[Opening The data section]

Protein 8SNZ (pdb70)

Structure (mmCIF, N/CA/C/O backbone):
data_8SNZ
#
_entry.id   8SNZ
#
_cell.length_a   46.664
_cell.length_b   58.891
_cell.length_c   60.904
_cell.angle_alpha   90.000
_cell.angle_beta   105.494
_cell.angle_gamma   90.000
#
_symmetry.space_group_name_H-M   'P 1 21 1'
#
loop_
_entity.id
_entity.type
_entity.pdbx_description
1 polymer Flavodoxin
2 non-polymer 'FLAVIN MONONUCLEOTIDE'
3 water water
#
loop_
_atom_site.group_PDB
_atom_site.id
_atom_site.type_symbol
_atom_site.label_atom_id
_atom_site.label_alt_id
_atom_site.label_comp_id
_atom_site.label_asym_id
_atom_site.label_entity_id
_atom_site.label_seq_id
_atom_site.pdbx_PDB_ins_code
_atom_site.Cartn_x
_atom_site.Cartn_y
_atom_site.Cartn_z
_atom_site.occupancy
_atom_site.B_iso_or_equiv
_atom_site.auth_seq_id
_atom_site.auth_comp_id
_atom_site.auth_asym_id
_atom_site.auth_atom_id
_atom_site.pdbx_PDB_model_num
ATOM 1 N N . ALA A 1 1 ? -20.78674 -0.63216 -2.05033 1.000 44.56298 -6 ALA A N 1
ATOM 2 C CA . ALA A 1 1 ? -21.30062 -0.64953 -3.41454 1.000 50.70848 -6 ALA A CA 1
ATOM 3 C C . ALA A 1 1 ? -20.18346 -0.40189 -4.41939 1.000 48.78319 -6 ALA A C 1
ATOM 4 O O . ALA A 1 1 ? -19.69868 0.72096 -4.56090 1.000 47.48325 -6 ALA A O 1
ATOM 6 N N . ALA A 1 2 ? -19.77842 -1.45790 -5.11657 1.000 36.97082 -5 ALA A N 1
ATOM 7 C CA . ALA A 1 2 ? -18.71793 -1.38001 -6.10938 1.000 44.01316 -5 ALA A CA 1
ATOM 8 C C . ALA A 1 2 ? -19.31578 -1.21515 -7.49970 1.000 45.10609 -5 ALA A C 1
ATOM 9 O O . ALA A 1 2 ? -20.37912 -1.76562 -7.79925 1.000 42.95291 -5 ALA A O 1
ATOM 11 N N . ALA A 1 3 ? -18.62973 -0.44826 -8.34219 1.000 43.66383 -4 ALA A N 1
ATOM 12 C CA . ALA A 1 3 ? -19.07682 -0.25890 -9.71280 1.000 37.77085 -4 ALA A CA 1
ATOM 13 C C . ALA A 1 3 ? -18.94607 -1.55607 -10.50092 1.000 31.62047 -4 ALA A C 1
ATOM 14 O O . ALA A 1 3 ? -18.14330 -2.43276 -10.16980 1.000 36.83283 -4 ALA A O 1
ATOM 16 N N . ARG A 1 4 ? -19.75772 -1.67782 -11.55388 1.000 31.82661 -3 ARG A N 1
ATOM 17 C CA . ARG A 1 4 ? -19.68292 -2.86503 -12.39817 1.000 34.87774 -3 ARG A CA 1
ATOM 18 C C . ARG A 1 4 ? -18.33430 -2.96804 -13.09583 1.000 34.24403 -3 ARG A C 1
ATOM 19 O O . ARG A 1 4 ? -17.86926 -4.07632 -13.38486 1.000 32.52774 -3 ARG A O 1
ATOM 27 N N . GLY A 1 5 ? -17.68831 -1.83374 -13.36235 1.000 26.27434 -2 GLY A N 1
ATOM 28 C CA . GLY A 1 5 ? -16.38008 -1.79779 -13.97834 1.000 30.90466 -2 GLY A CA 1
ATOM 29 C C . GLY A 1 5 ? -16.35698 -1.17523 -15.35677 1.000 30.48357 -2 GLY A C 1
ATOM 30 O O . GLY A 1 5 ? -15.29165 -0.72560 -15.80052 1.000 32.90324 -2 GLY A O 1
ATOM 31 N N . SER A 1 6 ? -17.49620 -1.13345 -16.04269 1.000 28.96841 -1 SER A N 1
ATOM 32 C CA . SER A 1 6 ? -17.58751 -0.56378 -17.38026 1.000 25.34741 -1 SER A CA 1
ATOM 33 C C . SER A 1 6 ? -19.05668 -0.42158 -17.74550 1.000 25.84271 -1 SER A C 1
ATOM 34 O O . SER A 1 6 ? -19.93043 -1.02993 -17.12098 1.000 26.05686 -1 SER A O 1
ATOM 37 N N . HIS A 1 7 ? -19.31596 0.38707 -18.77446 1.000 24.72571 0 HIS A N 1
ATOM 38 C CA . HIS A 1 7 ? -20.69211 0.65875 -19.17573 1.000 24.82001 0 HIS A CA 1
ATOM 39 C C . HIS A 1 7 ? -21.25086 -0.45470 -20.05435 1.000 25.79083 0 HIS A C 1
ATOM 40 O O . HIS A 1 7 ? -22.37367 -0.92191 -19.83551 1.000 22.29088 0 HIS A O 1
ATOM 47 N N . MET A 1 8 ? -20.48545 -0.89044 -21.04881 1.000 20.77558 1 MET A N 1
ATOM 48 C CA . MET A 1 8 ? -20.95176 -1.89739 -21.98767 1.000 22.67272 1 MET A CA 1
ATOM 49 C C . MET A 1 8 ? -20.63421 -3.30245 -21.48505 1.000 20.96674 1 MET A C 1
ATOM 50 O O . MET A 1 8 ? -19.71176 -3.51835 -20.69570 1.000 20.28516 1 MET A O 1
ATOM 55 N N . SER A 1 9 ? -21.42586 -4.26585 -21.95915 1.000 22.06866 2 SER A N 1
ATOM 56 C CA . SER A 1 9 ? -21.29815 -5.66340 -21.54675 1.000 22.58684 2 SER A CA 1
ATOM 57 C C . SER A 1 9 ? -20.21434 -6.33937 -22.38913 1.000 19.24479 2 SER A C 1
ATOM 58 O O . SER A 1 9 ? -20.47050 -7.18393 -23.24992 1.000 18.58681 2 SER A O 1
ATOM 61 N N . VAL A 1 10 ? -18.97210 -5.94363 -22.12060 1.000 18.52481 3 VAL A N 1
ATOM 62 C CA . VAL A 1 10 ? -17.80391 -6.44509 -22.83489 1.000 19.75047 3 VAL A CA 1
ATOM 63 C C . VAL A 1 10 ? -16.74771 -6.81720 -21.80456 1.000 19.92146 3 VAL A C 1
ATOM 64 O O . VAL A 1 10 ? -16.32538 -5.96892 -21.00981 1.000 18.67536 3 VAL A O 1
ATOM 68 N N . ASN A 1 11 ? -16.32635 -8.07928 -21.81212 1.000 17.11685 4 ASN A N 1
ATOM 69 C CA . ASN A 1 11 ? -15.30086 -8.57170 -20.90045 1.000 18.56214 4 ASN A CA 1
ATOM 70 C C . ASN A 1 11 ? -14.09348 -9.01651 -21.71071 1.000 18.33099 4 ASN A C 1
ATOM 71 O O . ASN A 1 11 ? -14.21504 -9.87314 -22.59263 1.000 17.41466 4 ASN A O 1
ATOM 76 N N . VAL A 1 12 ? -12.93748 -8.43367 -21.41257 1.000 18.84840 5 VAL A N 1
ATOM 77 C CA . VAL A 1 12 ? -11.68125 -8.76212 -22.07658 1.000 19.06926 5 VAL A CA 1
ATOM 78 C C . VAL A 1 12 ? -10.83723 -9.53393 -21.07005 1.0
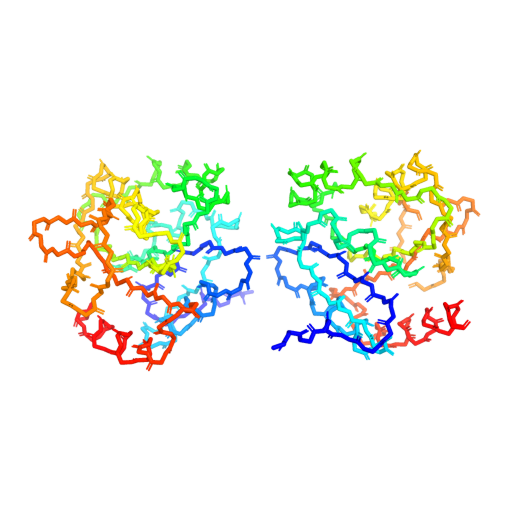00 20.13050 5 VAL A C 1
ATOM 79 O O . VAL A 1 12 ? -10.22883 -8.94684 -20.16814 1.000 19.43542 5 VAL A O 1
ATOM 83 N N . ILE A 1 13 ? -10.79687 -10.85466 -21.22040 1.000 19.40271 6 ILE A N 1
ATOM 84 C CA . ILE A 1 13 ? -10.05412 -11.73254 -20.32400 1.000 21.64881 6 ILE A CA 1
ATOM 85 C C . ILE A 1 13 ? -8.71754 -12.06503 -20.97037 1.000 22.06009 6 ILE A C 1
ATOM 86 O O . ILE A 1 13 ? -8.67221 -12.56003 -22.10375 1.000 22.58789 6 ILE A O 1
ATOM 91 N N . PHE A 1 14 ? -7.62949 -11.80116 -20.25003 1.000 18.87600 7 PHE A N 1
ATOM 92 C CA . PHE A 1 14 ? -6.28969 -11.88403 -20.80796 1.000 30.08680 7 PHE A CA 1
ATOM 93 C C . PHE A 1 14 ? -5.35522 -12.62382 -19.86116 1.000 28.91670 7 PHE A C 1
ATOM 94 O O . PHE A 1 14 ? -5.60975 -12.74257 -18.65995 1.000 25.28712 7 PHE A O 1
ATOM 102 N N . GLY A 1 15 ? -4.25991 -13.11561 -20.43091 1.000 29.12166 8 GLY A N 1
ATOM 103 C CA . GLY A 1 15 ? -3.13008 -13.58907 -19.65769 1.000 27.32483 8 GLY A CA 1
ATOM 104 C C . GLY A 1 15 ? -1.88811 -12.82871 -20.08024 1.000 35.54379 8 GLY A C 1
ATOM 105 O O . GLY A 1 15 ? -1.79240 -12.35182 -21.21194 1.000 27.09629 8 GLY A O 1
ATOM 106 N N . SER A 1 16 ? -0.93737 -12.70512 -19.15666 1.000 32.73816 9 SER A N 1
ATOM 107 C CA . SER A 1 16 ? 0.26023 -11.92614 -19.43668 1.000 33.37606 9 SER A CA 1
ATOM 108 C C . SER A 1 16 ? 1.36263 -12.30974 -18.46235 1.000 37.51383 9 SER A C 1
ATOM 109 O O . SER A 1 16 ? 1.10433 -12.52515 -17.27597 1.000 34.54878 9 SER A O 1
ATOM 112 N N . ASP A 1 17 ? 2.58620 -12.39290 -18.97901 1.000 34.99745 10 ASP A N 1
ATOM 113 C CA . ASP A 1 17 ? 3.78375 -12.62446 -18.18138 1.000 36.44266 10 ASP A CA 1
ATOM 114 C C . ASP A 1 17 ? 4.69181 -11.41002 -18.10609 1.000 34.03699 10 ASP A C 1
ATOM 115 O O . ASP A 1 17 ? 5.24020 -11.12214 -17.03914 1.000 36.99438 10 ASP A O 1
ATOM 120 N N . ALA A 1 18 ? 4.85886 -10.68523 -19.21321 1.000 32.73234 11 ALA A N 1
ATOM 121 C CA . ALA A 1 18 ? 5.71774 -9.50758 -19.25405 1.000 30.76352 11 ALA A CA 1
ATOM 122 C C . ALA A 1 18 ? 4.95882 -8.22189 -19.56625 1.000 32.38002 11 ALA A C 1
ATOM 123 O O . ALA A 1 18 ? 5.59125 -7.21586 -19.90576 1.000 29.76592 11 ALA A O 1
ATOM 125 N N . GLY A 1 19 ? 3.62682 -8.22016 -19.46879 1.000 32.03174 12 GLY A N 1
ATOM 126 C CA . GLY A 1 19 ? 2.85235 -6.99996 -19.55931 1.000 30.54555 12 GLY A CA 1
ATOM 127 C C . GLY A 1 19 ? 2.39793 -6.59198 -20.94626 1.000 31.33108 12 GLY A C 1
ATOM 128 O O . GLY A 1 19 ? 1.58623 -5.66407 -21.06078 1.000 32.82325 12 GLY A O 1
ATOM 129 N N . ALA A 1 20 ? 2.88256 -7.24708 -22.00302 1.000 30.50476 13 ALA A N 1
ATOM 130 C CA . ALA A 1 20 ? 2.52527 -6.82635 -23.35591 1.000 32.69465 13 ALA A CA 1
ATOM 131 C C . ALA A 1 20 ? 1.05745 -7.11027 -23.65712 1.000 26.72972 13 ALA A C 1
ATOM 132 O O . ALA A 1 20 ? 0.33326 -6.23555 -24.14700 1.000 23.00666 13 ALA A O 1
ATOM 134 N N . THR A 1 21 ? 0.59898 -8.33133 -23.37239 1.000 29.19888 14 THR A N 1
ATOM 135 C CA . THR A 1 21 ? -0.80511 -8.65897 -23.59879 1.000 26.13913 14 THR A CA 1
ATOM 136 C C . THR A 1 21 ? -1.71679 -7.91216 -22.63388 1.000 26.32579 14 THR A C 1
ATOM 137 O O . THR A 1 21 ? -2.86351 -7.60360 -22.97883 1.000 28.71120 14 THR A O 1
ATOM 141 N N . ARG A 1 22 ? -1.22678 -7.61325 -21.42846 1.000 27.37556 15 ARG A N 1
ATOM 142 C CA . ARG A 1 22 ? -2.03612 -6.88929 -20.45391 1.000 30.82126 15 ARG A CA 1
ATOM 143 C C . ARG A 1 22 ? -2.34427 -5.47501 -20.93120 1.000 30.47763 15 ARG A C 1
ATOM 144 O O . ARG A 1 22 ? -3.46459 -4.98259 -20.74957 1.000 23.29217 15 ARG A O 1
ATOM 152 N N . ALA A 1 23 ? -1.36745 -4.81040 -21.55370 1.000 28.11290 16 ALA A N 1
ATOM 153 C CA . ALA A 1 23 ? -1.59305 -3.45243 -22.03837 1.000 25.01948 16 ALA A CA 1
ATOM 154 C C . ALA A 1 23 ? -2.50494 -3.44292 -23.25903 1.000 23.95936 16 ALA A C 1
ATOM 155 O O . ALA A 1 23 ? -3.30946 -2.51965 -23.43160 1.000 27.10967 16 ALA A O 1
ATOM 157 N N . VAL A 1 24 ? -2.39198 -4.45829 -24.11884 1.000 21.39187 17 VAL A N 1
ATOM 158 C CA . VAL A 1 24 ? -3.26979 -4.54846 -25.28337 1.000 19.55547 17 VAL A CA 1
ATOM 159 C C . VAL A 1 24 ? -4.71361 -4.75212 -24.84469 1.000 24.88265 17 VAL A C 1
ATOM 160 O O . VAL A 1 24 ? -5.64516 -4.18895 -25.43460 1.000 21.73841 17 VAL A O 1
ATOM 164 N N . ALA A 1 25 ? -4.92005 -5.55202 -23.79555 1.000 20.05571 18 ALA A N 1
ATOM 165 C CA . ALA A 1 25 ? -6.26952 -5.79020 -23.29408 1.000 24.43800 18 ALA A CA 1
ATOM 166 C C . ALA A 1 25 ? -6.91493 -4.49974 -22.80676 1.000 22.91199 18 ALA A C 1
ATOM 167 O O . ALA A 1 25 ? -8.09710 -4.25011 -23.07081 1.000 25.41032 18 ALA A O 1
ATOM 169 N N . SER A 1 26 ? -6.15297 -3.66414 -22.09600 1.000 25.03198 19 SER A N 1
ATOM 170 C CA . SER A 1 26 ? -6.68955 -2.38658 -21.63626 1.000 25.26087 19 SER A CA 1
ATOM 171 C C . SER A 1 26 ? -7.02190 -1.47443 -22.80967 1.000 25.82913 19 SER A C 1
ATOM 172 O O . SER A 1 26 ? -8.00149 -0.72115 -22.76128 1.000 23.71695 19 SER A O 1
ATOM 175 N N . ARG A 1 27 ? -6.21680 -1.52771 -23.87440 1.000 24.34961 20 ARG A N 1
ATOM 176 C CA . ARG A 1 27 ? -6.50307 -0.72060 -25.05632 1.000 25.15888 20 ARG A CA 1
ATOM 177 C C . ARG A 1 27 ? -7.78393 -1.18147 -25.74103 1.000 21.53328 20 ARG A C 1
ATOM 178 O O . ARG A 1 27 ? -8.58159 -0.35570 -26.20046 1.000 20.49113 20 ARG A O 1
ATOM 186 N N . ILE A 1 28 ? -7.99729 -2.49639 -25.81875 1.000 21.13056 21 ILE A N 1
ATOM 187 C CA . ILE A 1 28 ? -9.23411 -3.01735 -26.39214 1.000 24.44932 21 ILE A CA 1
ATOM 188 C C . ILE A 1 28 ? -10.41892 -2.69531 -25.49005 1.000 23.73492 21 ILE A C 1
ATOM 189 O O . ILE A 1 28 ? -11.48651 -2.29000 -25.96545 1.000 20.33331 21 ILE A O 1
ATOM 194 N N . ALA A 1 29 ? -10.24856 -2.86104 -24.17586 1.000 20.14570 22 ALA A N 1
ATOM 195 C CA . ALA A 1 29 ? -11.35249 -2.63431 -23.24844 1.000 24.00293 22 ALA A CA 1
ATOM 196 C C . ALA A 1 29 ? -11.79117 -1.17514 -23.24887 1.000 25.36886 22 ALA A C 1
ATOM 197 O O . ALA A 1 29 ? -12.98453 -0.87864 -23.11268 1.000 20.88281 22 ALA A O 1
ATOM 199 N N . LYS A 1 30 ? -10.84168 -0.24878 -23.40368 1.000 23.94551 23 LYS A N 1
ATOM 200 C CA . LYS A 1 30 ? -11.18781 1.16932 -23.39841 1.000 26.55802 23 LYS A CA 1
ATOM 201 C C . LYS A 1 30 ? -12.05030 1.53424 -24.60002 1.000 26.43444 23 LYS A C 1
ATOM 202 O O . LYS A 1 30 ? -13.03928 2.26503 -24.46638 1.000 25.34952 23 LYS A O 1
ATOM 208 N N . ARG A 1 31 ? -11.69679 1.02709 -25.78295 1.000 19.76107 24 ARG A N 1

[Closing The data section]

* **Action item**
The response must hold only the lines above from the line with "ATOM 153 C CA" through the line with "ATOM 194 N N", each copied exactly, both ends kept.

* **Output of the exercise**
ATOM 153 C CA . ALA A 1 23 ? -1.59305 -3.45243 -22.03837 1.000 25.01948 16 ALA A CA 1
ATOM 154 C C . ALA A 1 23 ? -2.50494 -3.44292 -23.25903 1.000 23.95936 16 ALA A C 1
ATOM 155 O O . ALA A 1 23 ? -3.30946 -2.51965 -23.43160 1.000 27.10967 16 ALA A O 1
ATOM 157 N N . VAL A 1 24 ? -2.39198 -4.45829 -24.11884 1.000 21.39187 17 VAL A N 1
ATOM 158 C CA . VAL A 1 24 ? -3.26979 -4.54846 -25.28337 1.000 19.55547 17 VAL A CA 1
ATOM 159 C C . VAL A 1 24 ? -4.71361 -4.75212 -24.84469 1.000 24.88265 17 VAL A C 1
ATOM 160 O O . VAL A 1 24 ? -5.64516 -4.18895 -25.43460 1.000 21.73841 17 VAL A O 1
ATOM 164 N N . ALA A 1 25 ? -4.92005 -5.55202 -23.79555 1.000 20.05571 18 ALA A N 1
ATOM 165 C CA . ALA A 1 25 ? -6.26952 -5.79020 -23.29408 1.000 24.43800 18 ALA A CA 1
ATOM 166 C C . ALA A 1 25 ? -6.91493 -4.49974 -22.80676 1.000 22.91199 18 ALA A C 1
ATOM 167 O O . ALA A 1 25 ? -8.09710 -4.25011 -23.07081 1.000 25.41032 18 ALA A O 1
ATOM 169 N N . SER A 1 26 ? -6.15297 -3.66414 -22.09600 1.000 25.03198 19 SER A N 1
ATOM 170 C CA . SER A 1 26 ? -6.68955 -2.38658 -21.63626 1.000 25.26087 19 SER A CA 1
ATOM 171 C C . SER A 1 26 ? -7.02190 -1.47443 -22.80967 1.000 25.82913 19 SER A C 1
ATOM 172 O O . SER A 1 26 ? -8.00149 -0.72115 -22.76128 1.000 23.71695 19 SER A O 1
ATOM 175 N N . ARG A 1 27 ? -6.21680 -1.52771 -23.87440 1.000 24.34961 20 ARG A N 1
ATOM 176 C CA . ARG A 1 27 ? -6.50307 -0.72060 -25.05632 1.000 25.15888 20 ARG A CA 1
ATOM 177 C C . ARG A 1 27 ? -7.78393 -1.18147 -25.74103 1.000 21.53328 20 ARG A C 1
ATOM 178 O O . ARG A 1 27 ? -8.58159 -0.35570 -26.20046 1.000 20.49113 20 ARG A O 1
ATOM 186 N N . ILE A 1 28 ? -7.99729 -2.49639 -25.81875 1.000 21.13056 21 ILE A N 1
ATOM 187 C CA . ILE A 1 28 ? -9.23411 -3.01735 -26.39214 1.000 24.44932 21 ILE A CA 1
ATOM 188 C C . ILE A 1 28 ? -10.41892 -2.69531 -25.49005 1.000 23.73492 21 ILE A C 1
ATOM 189 O O . ILE A 1 28 ? -11.48651 -2.29000 -25.96545 1.000 20.33331 21 ILE A O 1
ATOM 194 N N . ALA A 1 29 ? -10.24856 -2.86104 -24.17586 1.000 20.14570 22 ALA A N 1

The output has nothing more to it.